= Task to complete =
Copy each line of the records below, from the first through the one that contains "Solvent-accessible surface area: 11779", exactly as written.

= Given entries =
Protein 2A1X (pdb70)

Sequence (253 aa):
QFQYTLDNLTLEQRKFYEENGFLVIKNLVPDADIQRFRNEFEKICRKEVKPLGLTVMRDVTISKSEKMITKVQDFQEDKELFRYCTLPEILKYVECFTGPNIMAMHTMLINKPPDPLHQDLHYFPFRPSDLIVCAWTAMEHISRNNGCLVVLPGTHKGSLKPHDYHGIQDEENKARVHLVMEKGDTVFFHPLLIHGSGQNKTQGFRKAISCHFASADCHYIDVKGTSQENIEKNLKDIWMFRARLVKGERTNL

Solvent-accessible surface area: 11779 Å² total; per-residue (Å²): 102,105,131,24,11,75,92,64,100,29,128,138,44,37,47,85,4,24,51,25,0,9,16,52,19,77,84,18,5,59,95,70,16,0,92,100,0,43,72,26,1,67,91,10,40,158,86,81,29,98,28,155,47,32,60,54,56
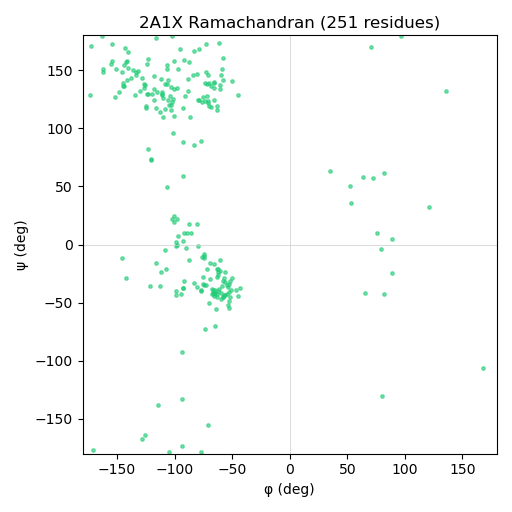,122,113,43,94,93,91,153,105,132,45,77,10,10,57,0,31,14,0,26,93,6,79,52,0,37,64,0,0,60,10,92,70,0,16,45,42,0,72,11,7,3,6,88,33,3,0,4,2,24,3,26,0,26,
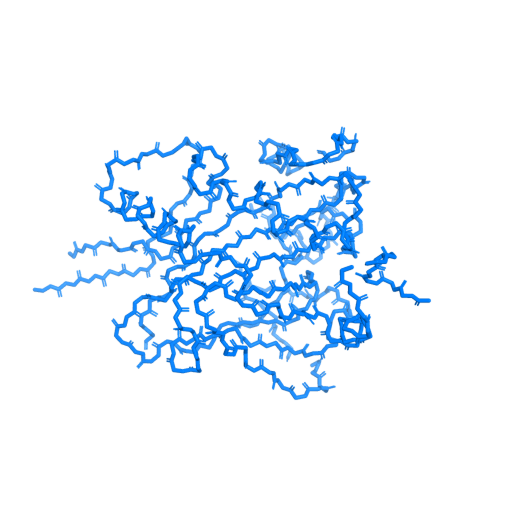8,30,27,56,117,138,42,49,1,19,3,7,86,4,2,0,45,61,15,46,47,2,0,2,0,9,0,0,1,57,113,0,18,100,103,18,0,2,8,12,0,1,8,18,15,3,127,34,73,43,32,93,18,114,187,50,11,24,100,115,88,76,157,78,86,108,55,98,11,84,3,48,77,0,17,0,0,0,3,2,1,19,0,2,8,4,46,24,66,0,85,50,176,38,58,4,33,0,0,0,0,5,0,0,4,0,73,0,84,40,53,117,11,63,75,68,55,2,96,111,24,68,134,125,44,99,47,89,12,70,170,49,2,70,78,22,56,54,56,110,87,79,1

CATH classification: 2.60.120.620

Organism: Homo sapiens (NCBI:txid9606)

Structure (mmCIF, N/CA/C/O backbone):
data_2A1X
#
_entry.id   2A1X
#
_cell.length_a   67.929
_cell.length_b   86.677
_cell.length_c   97.541
_cell.angle_alpha   90.00
_cell.angle_beta   90.00
_cell.angle_gamma   90.00
#
_symmetry.space_group_name_H-M   'I 2 2 2'
#
loop_
_entity.id
_entity.type
_entity.pdbx_description
1 polymer 'Phytanoyl-CoA dioxygenase'
2 non-polymer 'FE (II) ION'
3 non-polymer '2-OXOGLUTARIC ACID'
4 water water
#
loop_
_atom_site.group_PDB
_atom_site.id
_atom_site.type_symbol
_atom_site.label_atom_id
_atom_site.label_alt_id
_atom_site.label_comp_id
_atom_site.label_asym_id
_atom_site.label_entity_id
_atom_site.label_seq_id
_atom_site.pdbx_PDB_ins_code
_atom_site.Cartn_x
_atom_site.Cartn_y
_atom_site.Cartn_z
_atom_site.occupancy
_atom_site.B_iso_or_equiv
_atom_site.auth_seq_id
_atom_site.auth_comp_id
_atom_site.auth_asym_id
_atom_site.auth_atom_id
_atom_site.pdbx_PDB_model_num
ATOM 1 C CA . GLN A 1 13 ? 26.138 3.531 15.219 1.00 33.20 43 GLN A CA 1
ATOM 2 C C . GLN A 1 13 ? 25.422 4.592 16.066 1.00 34.99 43 GLN A C 1
ATOM 3 O O . GLN A 1 13 ? 25.009 5.638 15.547 1.00 36.28 43 GLN A O 1
ATOM 4 N N . PHE A 1 14 ? 25.290 4.341 17.370 1.00 34.31 44 PHE A N 1
ATOM 5 C CA . PHE A 1 14 ? 24.602 5.284 18.263 1.00 35.22 44 PHE A CA 1
ATOM 6 C C . PHE A 1 14 ? 25.563 6.406 18.732 1.00 36.66 44 PHE A C 1
ATOM 7 O O . PHE A 1 14 ? 26.756 6.184 18.879 1.00 37.74 44 PHE A O 1
ATOM 15 N N . GLN A 1 15 ? 25.049 7.615 18.925 1.00 38.15 45 GLN A N 1
ATOM 16 C CA . GLN A 1 15 ? 25.860 8.728 19.436 1.00 38.99 45 GLN A CA 1
ATOM 17 C C . GLN A 1 15 ? 25.532 9.090 20.859 1.00 38.16 45 GLN A C 1
ATOM 18 O O . GLN A 1 15 ? 26.345 9.720 21.536 1.00 38.97 45 GLN A O 1
ATOM 24 N N . TYR A 1 16 ? 24.346 8.709 21.315 1.00 36.80 46 TYR A N 1
ATOM 25 C CA . TYR A 1 16 ? 23.810 9.227 22.567 1.00 36.29 46 TYR A CA 1
ATOM 26 C C . TYR A 1 16 ? 23.779 8.217 23.709 1.00 35.89 46 TYR A C 1
ATOM 27 O O . TYR A 1 16 ? 23.465 8.562 24.847 1.00 34.45 46 TYR A O 1
ATOM 36 N N . THR A 1 17 ? 24.142 6.977 23.402 1.00 38.59 47 THR A N 1
ATOM 37 C CA . THR A 1 17 ? 24.161 5.884 24.368 1.00 40.75 47 THR A CA 1
ATOM 38 C C . THR A 1 17 ? 25.358 4.997 24.086 1.00 42.24 47 THR A C 1
ATOM 39 O O . THR A 1 17 ? 25.859 4.983 22.969 1.00 43.23 47 THR A O 1
ATOM 43 N N . LEU A 1 18 ? 25.804 4.261 25.100 1.00 44.23 48 LEU A N 1
ATOM 44 C CA . LEU A 1 18 ? 26.879 3.274 24.961 1.00 45.35 48 LEU A CA 1
ATOM 45 C C . LEU A 1 18 ? 26.295 1.846 24.975 1.00 45.57 48 LEU A C 1
ATOM 46 O O . LEU A 1 18 ? 25.074 1.682 25.059 1.00 45.71 48 LEU A O 1
ATOM 51 N N . ASP A 1 19 ? 27.158 0.827 24.886 1.00 45.66 49 ASP A N 1
ATOM 52 C CA . ASP A 1 19 ? 26.721 -0.575 24.783 1.00 46.62 49 ASP A CA 1
ATOM 53 C C . ASP A 1 19 ? 26.095 -1.092 26.080 1.00 47.81 49 ASP A C 1
ATOM 54 O O . ASP A 1 19 ? 26.605 -0.827 27.170 1.00 48.36 49 ASP A O 1
ATOM 56 N N . ASN A 1 20 ? 25.007 -1.857 25.937 1.00 49.01 50 ASN A N 1
ATOM 57 C CA . ASN A 1 20 ? 24.154 -2.310 27.054 1.00 47.91 50 ASN A CA 1
ATOM 58 C C . ASN A 1 20 ? 23.360 -1.146 27.652 1.00 48.05 50 ASN A C 1
ATOM 59 O O . ASN A 1 20 ? 23.508 0.010 27.223 1.00 48.13 50 ASN A O 1
ATOM 61 N N . LEU A 1 23 ? 20.993 -3.510 29.974 1.00 47.73 53 LEU A N 1
ATOM 62 C CA . LEU A 1 23 ? 19.983 -2.580 30.489 1.00 47.54 53 LEU A CA 1
ATOM 63 C C . LEU A 1 23 ? 18.885 -2.362 29.487 1.00 46.60 53 LEU A C 1
ATOM 64 O O . LEU A 1 23 ? 17.698 -2.348 29.816 1.00 45.38 53 LEU A O 1
ATOM 69 N N . THR A 1 24 ? 19.309 -2.216 28.246 1.00 46.73 54 THR A N 1
ATOM 70 C CA . THR A 1 24 ? 18.550 -1.475 27.296 1.00 48.07 54 THR A CA 1
ATOM 71 C C . THR A 1 24 ? 18.489 -2.192 25.934 1.00 47.37 54 THR A C 1
ATOM 72 O O . THR A 1 24 ? 19.390 -2.932 25.547 1.00 45.82 54 THR A O 1
ATOM 76 N N . LEU A 1 25 ? 17.384 -1.944 25.241 1.00 47.98 55 LEU A N 1
ATOM 77 C CA . LEU A 1 25 ? 16.953 -2.641 24.041 1.00 47.09 55 LEU A CA 1
ATOM 78 C C . LEU A 1 25 ? 16.994 -1.632 22.873 1.00 47.14 55 LEU A C 1
ATOM 79 O O . LEU A 1 25 ? 17.929 -0.848 22.778 1.00 45.56 55 LEU A O 1
ATOM 84 N N . GLU A 1 26 ? 15.982 -1.649 21.998 1.00 47.43 56 GLU A N 1
ATOM 85 C CA . GLU A 1 26 ? 15.720 -0.541 21.056 1.00 47.59 56 GLU A CA 1
ATOM 86 C C . GLU A 1 26 ? 14.964 0.634 21.727 1.00 47.35 56 GLU A C 1
ATOM 87 O O . GLU A 1 26 ? 14.365 1.508 21.069 1.00 47.53 56 GLU A O 1
ATOM 93 N N . GLN A 1 27 ? 14.993 0.647 23.051 1.00 44.18 57 GLN A N 1
ATOM 94 C CA . GLN A 1 27 ? 14.759 1.862 23.768 1.00 42.12 57 GLN A CA 1
ATOM 95 C C . GLN A 1 27 ? 16.017 2.766 23.659 1.00 42.44 57 GLN A C 1
ATOM 96 O O . GLN A 1 27 ? 15.982 3.938 24.061 1.00 43.48 57 GLN A O 1
ATOM 102 N N . ARG A 1 28 ? 17.109 2.234 23.098 1.00 41.08 58 ARG A N 1
ATOM 103 C CA . ARG A 1 28 ? 18.227 3.062 22.636 1.00 40.23 58 ARG A CA 1
ATOM 104 C C . ARG A 1 28 ? 17.790 3.822 21.418 1.00 40.98 58 ARG A C 1
ATOM 105 O O . ARG A 1 28 ? 17.983 5.038 21.340 1.00 43.52 58 ARG A O 1
ATOM 113 N N . LYS A 1 29 ? 17.216 3.095 20.457 1.00 40.30 59 LYS A N 1
ATOM 114 C CA . LYS A 1 29 ? 16.684 3.699 19.230 1.00 40.70 59 LYS A CA 1
ATOM 115 C C . LYS A 1 29 ? 15.702 4.837 19.562 1.00 40.90 59 LYS A C 1
ATOM 116 O O . LYS A 1 29 ? 15.673 5.870 18.890 1.00 40.08 59 LYS A O 1
ATOM 118 N N . PHE A 1 30 ? 14.927 4.645 20.623 1.00 41.30 60 PHE A N 1
ATOM 119 C CA . PHE A 1 30 ? 14.028 5.674 21.116 1.00 41.57 60 PHE A CA 1
ATOM 120 C C . PHE A 1 30 ? 14.816 6.896 21.616 1.00 41.80 60 PHE A C 1
ATOM 121 O O . PHE A 1 30 ? 14.600 8.026 21.146 1.00 39.64 60 PHE A O 1
ATOM 129 N N . TYR A 1 31 ? 15.749 6.668 22.544 1.00 41.31 61 TYR A N 1
ATOM 130 C CA . TYR A 1 31 ? 16.595 7.757 23.052 1.00 40.01 61 TYR A CA 1
ATOM 131 C C . TYR A 1 31 ? 17.247 8.526 21.908 1.00 39.34 61 TYR A C 1
ATOM 132 O O . TYR A 1 31 ? 17.252 9.745 21.889 1.00 40.45 61 TYR A O 1
ATOM 141 N N . GLU A 1 32 ? 17.777 7.797 20.942 1.00 38.82 62 GLU A N 1
ATOM 142 C CA . GLU A 1 32 ? 18.522 8.394 19.840 1.00 38.44 62 GLU A CA 1
ATOM 143 C C . GLU A 1 32 ? 17.680 9.271 18.916 1.00 37.16 62 GLU A C 1
ATOM 144 O O . GLU A 1 32 ? 18.122 10.328 18.508 1.00 36.45 62 GLU A O 1
ATOM 150 N N . GLU A 1 33 ? 16.471 8.827 18.593 1.00 36.75 63 GLU A N 1
ATOM 151 C CA . GLU A 1 33 ? 15.532 9.630 17.808 1.00 36.07 63 GLU A CA 1
ATOM 152 C C . GLU A 1 33 ? 14.864 10.765 18.618 1.00 35.67 63 GLU A C 1
ATOM 153 O O . GLU A 1 33 ? 14.492 11.786 18.035 1.00 36.33 63 GLU A O 1
ATOM 155 N N . ASN A 1 34 ? 14.717 10.580 19.941 1.00 35.42 64 ASN A N 1
ATOM 156 C CA . ASN A 1 34 ? 13.888 11.455 20.801 1.00 33.74 64 ASN A CA 1
ATOM 157 C C . ASN A 1 34 ? 14.631 12.295 21.822 1.00 31.86 64 ASN A C 1
ATOM 158 O O . ASN A 1 34 ? 14.228 13.419 22.115 1.00 30.56 64 ASN A O 1
ATOM 163 N N . GLY A 1 35 ? 15.698 11.746 22.379 1.00 31.91 65 GLY A N 1
ATOM 164 C CA . GLY A 1 35 ? 16.531 12.472 23.332 1.00 31.43 65 GLY A CA 1
ATOM 165 C C . GLY A 1 35 ? 16.080 12.345 24.770 1.00 30.23 65 GLY A C 1
ATOM 166 O O . GLY A 1 35 ? 16.642 13.002 25.660 1.00 28.48 65 GLY A O 1
ATOM 167 N N . PHE A 1 36 ? 15.051 11.522 24.993 1.00 30.35 66 PHE A N 1
ATOM 168 C CA . PHE A 1 36 ? 14.601 11.181 26.342 1.00 27.94 66 PHE A CA 1
ATOM 169 C C . PHE A 1 36 ? 14.198 9.717 26.426 1.00 28.56 66 PHE A C 1
ATOM 170 O O . PHE A 1 36 ? 13.846 9.096 25.425 1.00 24.22 66 PHE A O 1
ATOM 178 N N . LEU A 1 37 ? 14.227 9.197 27.647 1.00 30.21 67 LEU A N 1
ATOM 179 C CA . LEU A 1 37 ? 13.715 7.874 27.923 1.00 30.69 67 LEU A CA 1
ATOM 180 C C . LEU A 1 37 ? 13.140 7.775 29.329 1.00 29.99 67 LEU A C 1
ATOM 181 O O . LEU A 1 37 ? 13.783 8.175 30.297 1.00 29.71 67 LEU A O 1
ATOM 186 N N . VAL A 1 38 ? 11.929 7.227 29.421 1.00 31.17 68 VAL A N 1
ATOM 187 C CA . VAL A 1 38 ? 11.241 7.029 30.687 1.00 31.85 68 VAL A CA 1
ATOM 188 C C . VAL A 1 38 ? 11.251 5.560 31.117 1.00 33.63 68 VAL A C 1
ATOM 189 O O . VAL A 1 38 ? 10.745 4.669 30.412 1.00 31.02 68 VAL A O 1
ATOM 193 N N . ILE A 1 39 ? 11.837 5.337 32.289 1.00 34.71 69 ILE A N 1
ATOM 194 C CA . ILE A 1 39 ? 11.902 4.040 32.917 1.00 33.91 69 ILE A CA 1
ATOM 195 C C . ILE A 1 39 ? 10.867 4.032 34.025 1.00 35.94 69 ILE A C 1
ATOM 196 O O . ILE A 1 39 ? 10.952 4.850 34.950 1.00 35.90 69 ILE A O 1
ATOM 201 N N . LYS A 1 40 ? 9.907 3.107 33.927 1.00 36.54 70 LYS A N 1
ATOM 202 C CA . LYS A 1 40 ? 8.755 3.058 34.823 1.00 37.61 70 LYS A CA 1
ATOM 203 C C . LYS A 1 40 ? 9.184 2.570 36.202 1.00 39.60 70 LYS A C 1
ATOM 204 O O . LYS A 1 40 ? 10.126 1.782 36.315 1.00 40.08 70 LYS A O 1
ATOM 206 N N . ASN A 1 41 ? 8.502 3.057 37.244 1.00 40.10 71 ASN A N 1
ATOM 207 C CA . ASN A 1 41 ? 8.722 2.608 38.632 1.00 38.62 71 ASN A CA 1
ATOM 208 C C . ASN A 1 41 ? 10.181 2.269 38.915 1.00 37.74 71 ASN A C 1
ATOM 209 O O . ASN A 1 41 ? 10.517 1.132 39.216 1.00 37.47 71 ASN A O 1
ATOM 211 N N . LEU A 1 42 ? 11.046 3.267 38.819 1.00 38.19 72 LEU A N 1
ATOM 212 C CA . LEU A 1 42 ? 12.485 3.029 38.913 1.00 39.29 72 LEU A CA 1
ATOM 213 C C . LEU A 1 42 ? 12.995 3.193 40.342 1.00 38.94 72 LEU A C 1
ATOM 214 O O . LEU A 1 42 ? 13.891 2.464 40.773 1.00 38.76 72 LEU A O 1
ATOM 219 N N . VAL A 1 43 ? 12.443 4.165 41.060 1.00 37.77 73 VAL A N 1
ATOM 220 C CA . VAL A 1 43 ? 12.867 4.453 42.425 1.00 36.91 73 VAL A CA 1
ATOM 221 C C . VAL A 1 43 ? 11.778 3.945 43.392 1.00 35.96 73 VAL A C 1
ATOM 222 O O . VAL A 1 43 ? 10.605 4.280 43.242 1.00 33.35 73 VAL A O 1
ATOM 226 N N . PRO A 1 44 ? 12.155 3.077 44.348 1.00 37.24 74 PRO A N 1
ATOM 227 C CA . PRO A 1 44 ? 11.212 2.582 45.364 1.00 37.12 74 PRO A CA 1
ATOM 228 C C . PRO A 1 44 ? 10.406 3.679 46.074 1.00 38.95 74 PRO A C 1
ATOM 229 O O . PRO A 1 44 ? 10.942 4.756 46.366 1.00 40.81 74 PRO A O 1
ATOM 233 N N . ASP A 1 45 ? 9.125 3.402 46.329 1.00 39.28 75 ASP A N 1
ATOM 234 C CA . ASP A 1 45 ? 8.282 4.254 47.180 1.00 39.47 75 ASP A CA 1
ATOM 235 C C . ASP A 1 45 ? 9.017 4.630 48.469 1.00 39.13 75 ASP A C 1
ATOM 236 O O . ASP A 1 45 ? 8.885 5.746 48.963 1.00 36.95 75 ASP A O 1
ATOM 241 N N . ALA A 1 46 ? 9.763 3.670 49.019 1.00 39.81 76 ALA A N 1
ATOM 242 C CA . ALA A 1 46 ? 10.505 3.870 50.261 1.00 40.37 76 ALA A CA 1
ATOM 243 C C . ALA A 1 46 ? 11.483 5.038 50.143 1.00 40.65 76 ALA A C 1
ATOM 244 O O . ALA A 1 46 ? 11.556 5.880 51.036 1.00 42.12 76 ALA A O 1
ATOM 246 N N . ASP A 1 47 ? 12.216 5.091 49.034 1.00 40.08 77 ASP A N 1
ATOM 247 C CA . ASP A 1 47 ? 13.215 6.147 48.814 1.00 40.08 77 ASP A CA 1
ATOM 248 C C . ASP A 1 47 ? 12.582 7.510 48.513 1.00 37.42 77 ASP A C 1
ATOM 249 O O . ASP A 1 47 ? 13.103 8.548 48.933 1.00 37.25 77 ASP A O 1
ATOM 254 N N . ILE A 1 48 ? 11.458 7.502 47.804 1.00 35.32 78 ILE A N 1
ATOM 255 C CA . ILE A 1 48 ? 10.753 8.747 47.474 1.00 34.64 78 ILE A CA 1
ATOM 256 C C . ILE A 1 48 ? 10.272 9.438 48.748 1.00 34.61 78 ILE A C 1
ATOM 257 O O . ILE A 1 48 ? 10.391 10.658 48.885 1.00 33.41 78 ILE A O 1
ATOM 262 N N . GLN A 1 49 ? 9.736 8.638 49.669 1.00 35.78 79 GLN A N 1
ATOM 263 C CA . GLN A 1 49 ? 9.231 9.125 50.948 1.00 36.07 79 GLN A CA 1
ATOM 264 C C . GLN A 1 49 ? 10.362 9.703 51.795 1.00 36.85 79 GLN A C 1
ATOM 265 O O . GLN A 1 49 ? 10.193 10.754 52.411 1.00 38.07 79 GLN A O 1
ATOM 271 N N . ARG A 1 50 ? 11.514 9.035 51.807 1.00 36.78 80 ARG A N 1
ATOM 272 C CA . ARG A 1 50 ? 12.708 9.596 52.442 1.00 37.30 80 ARG A CA 1
ATOM 273 C C . ARG A 1 50 ? 13.085 10.988 51.860 1.00 36.77 80 ARG A C 1
ATOM 274 O O . ARG A 1 50 ? 13.418 11.901 52.620 1.00 38.40 80 ARG A O 1
ATOM 282 N N . PHE A 1 51 ? 13.029 11.160 50.538 1.00 34.34 81 PHE A N 1
ATOM 283 C CA . PHE A 1 51 ? 13.307 12.490 49.936 1.00 33.90 81 PHE A CA 1
ATOM 284 C C . PHE A 1 51 ? 12.269 13.528 50.388 1.00 33.31 81 PHE A C 1
ATOM 285 O O . PHE A 1 51 ? 12.624 14.653 50.762 1.00 31.83 81 PHE A O 1
ATOM 293 N N . ARG A 1 52 ? 10.993 13.129 50.355 1.00 32.78 82 ARG A N 1
ATOM 294 C CA . ARG A 1 52 ? 9.883 13.966 50.834 1.00 32.13 82 ARG A CA 1
ATOM 295 C C . ARG A 1 52 ? 10.149 14.461 52.264 1.00 32.09 82 ARG A C 1
ATOM 296 O O . ARG A 1 52 ? 10.133 15.673 52.534 1.00 31.76 82 ARG A O 1
ATOM 300 N N . ASN A 1 53 ? 10.406 13.505 53.156 1.00 30.25 83 ASN A N 1
ATOM 301 C CA . ASN A 1 53 ? 10.682 13.767 54.557 1.00 30.53 83 ASN A CA 1
ATOM 302 C C . ASN A 1 53 ? 11.795 14.787 54.785 1.00 30.70 83 ASN A C 1
ATOM 303 O O . ASN A 1 53 ? 11.630 15.722 55.571 1.00 30.00 83 ASN A O 1
ATOM 308 N N . GLU A 1 54 ? 12.924 14.604 54.101 1.00 31.90 84 GLU A N 1
ATOM 309 C CA . GLU A 1 54 ? 14.080 15.506 54.248 1.00 33.05 84 GLU A CA 1
ATOM 310 C C . GLU A 1 54 ? 13.809 16.924 53.725 1.00 32.74 84 GLU A C 1
ATOM 311 O O . GLU A 1 54 ? 14.218 17.908 54.363 1.00 30.53 84 GLU A O 1
ATOM 317 N N . PHE A 1 55 ? 13.135 17.010 52.570 1.00 32.88 85 PHE A N 1
ATOM 318 C CA . PHE A 1 55 ? 12.680 18.291 52.009 1.00 34.16 85 PHE A CA 1
ATOM 319 C C . PHE A 1 55 ? 11.866 19.081 53.016 1.00 33.53 85 PHE A C 1
ATOM 320 O O . PHE A 1 55 ? 12.152 20.253 53.259 1.00 33.70 85 PHE A O 1
ATOM 328 N N . GLU A 1 56 ? 10.858 18.436 53.596 1.00 31.97 86 GLU A N 1
ATOM 329 C CA . GLU A 1 56 ? 9.998 19.102 54.580 1.00 33.16 86 GLU A CA 1
ATOM 330 C C . GLU A 1 56 ? 10.759 19.578 55.832 1.00 32.38 86 GLU A C 1
ATOM 331 O O . GLU A 1 56 ? 10.479 20.660 56.354 1.00 32.10 86 GLU A O 1
ATOM 337 N N . LYS A 1 57 ? 11.725 18.790 56.302 1.00 31.86 87 LYS A N 1
ATOM 338 C CA . LYS A 1 57 ? 12.621 19.252 57.375 1.00 31.97 87 LYS A CA 1
ATOM 339 C C . LYS A 1 57 ? 13.351 20.531 56.959 1.00 32.06 87 LYS A C 1
ATOM 340 O O . LYS A 1 57 ? 13.439 21.488 57.726 1.00 32.51 87 LYS A O 1
ATOM 346 N N . ILE A 1 58 ? 13.872 20.552 55.741 1.00 32.48 88 ILE A N 1
ATOM 347 C CA . ILE A 1 58 ? 14.493 21.765 55.240 1.00 33.59 88 ILE A CA 1
ATOM 348 C C . ILE A 1 58 ? 13.439 22.872 55.247 1.00 33.14 88 ILE A C 1
ATOM 349 O O . ILE A 1 58 ? 13.696 23.969 55.755 1.00 31.59 88 ILE A O 1
ATOM 354 N N . CYS A 1 59 ? 12.247 22.551 54.733 1.00 34.08 89 CYS A N 1
ATOM 355 C CA . CYS A 1 59 ? 11.099 23.487 54.719 1.00 35.02 89 CYS A CA 1
ATOM 356 C C . CYS A 1 59 ? 10.750 24.057 56.106 1.00 35.24 89 CYS A C 1
ATOM 357 O O . CYS A 1 59 ? 10.353 25.213 56.197 1.00 35.25 89 CYS A O 1
ATOM 360 N N . ARG A 1 60 ? 10.913 23.273 57.171 1.00 36.20 90 ARG A N 1
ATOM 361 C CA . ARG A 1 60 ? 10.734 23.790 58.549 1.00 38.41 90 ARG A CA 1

= Task result =
Protein 2A1X (pdb70)

Sequence (253 aa):
QFQYTLDNLTLEQRKFYEENGFLVIKNLVPDADIQRFRNEFEKICRKEVKPLGLTVMRDVTISKSEKMITKVQDFQEDKELFRYCTLPEILKYVECFTGPNIMAMHTMLINKPPDPLHQDLHYFPFRPSDLIVCAWTAMEHISRNNGCLVVLPGTHKGSLKPHDYHGIQDEENKARVHLVMEKGDTVFFHPLLIHGSGQNKTQGFRKAISCHFASADCHYIDVKGTSQENIEKNLKDIWMFRARLVKGERTNL

Solvent-accessible surface area: 11779 Å² total; per-residue (Å²): 102,105,131,24,11,75,92,64,100,29,128,138,44,37,47,85,4,24,51,25,0,9,16,52,19,77,84,18,5,59,95,70,16,0,92,100,0,43,72,26,1,67,91,10,40,158,86,81,29,98,28,155,47,32,60,54,56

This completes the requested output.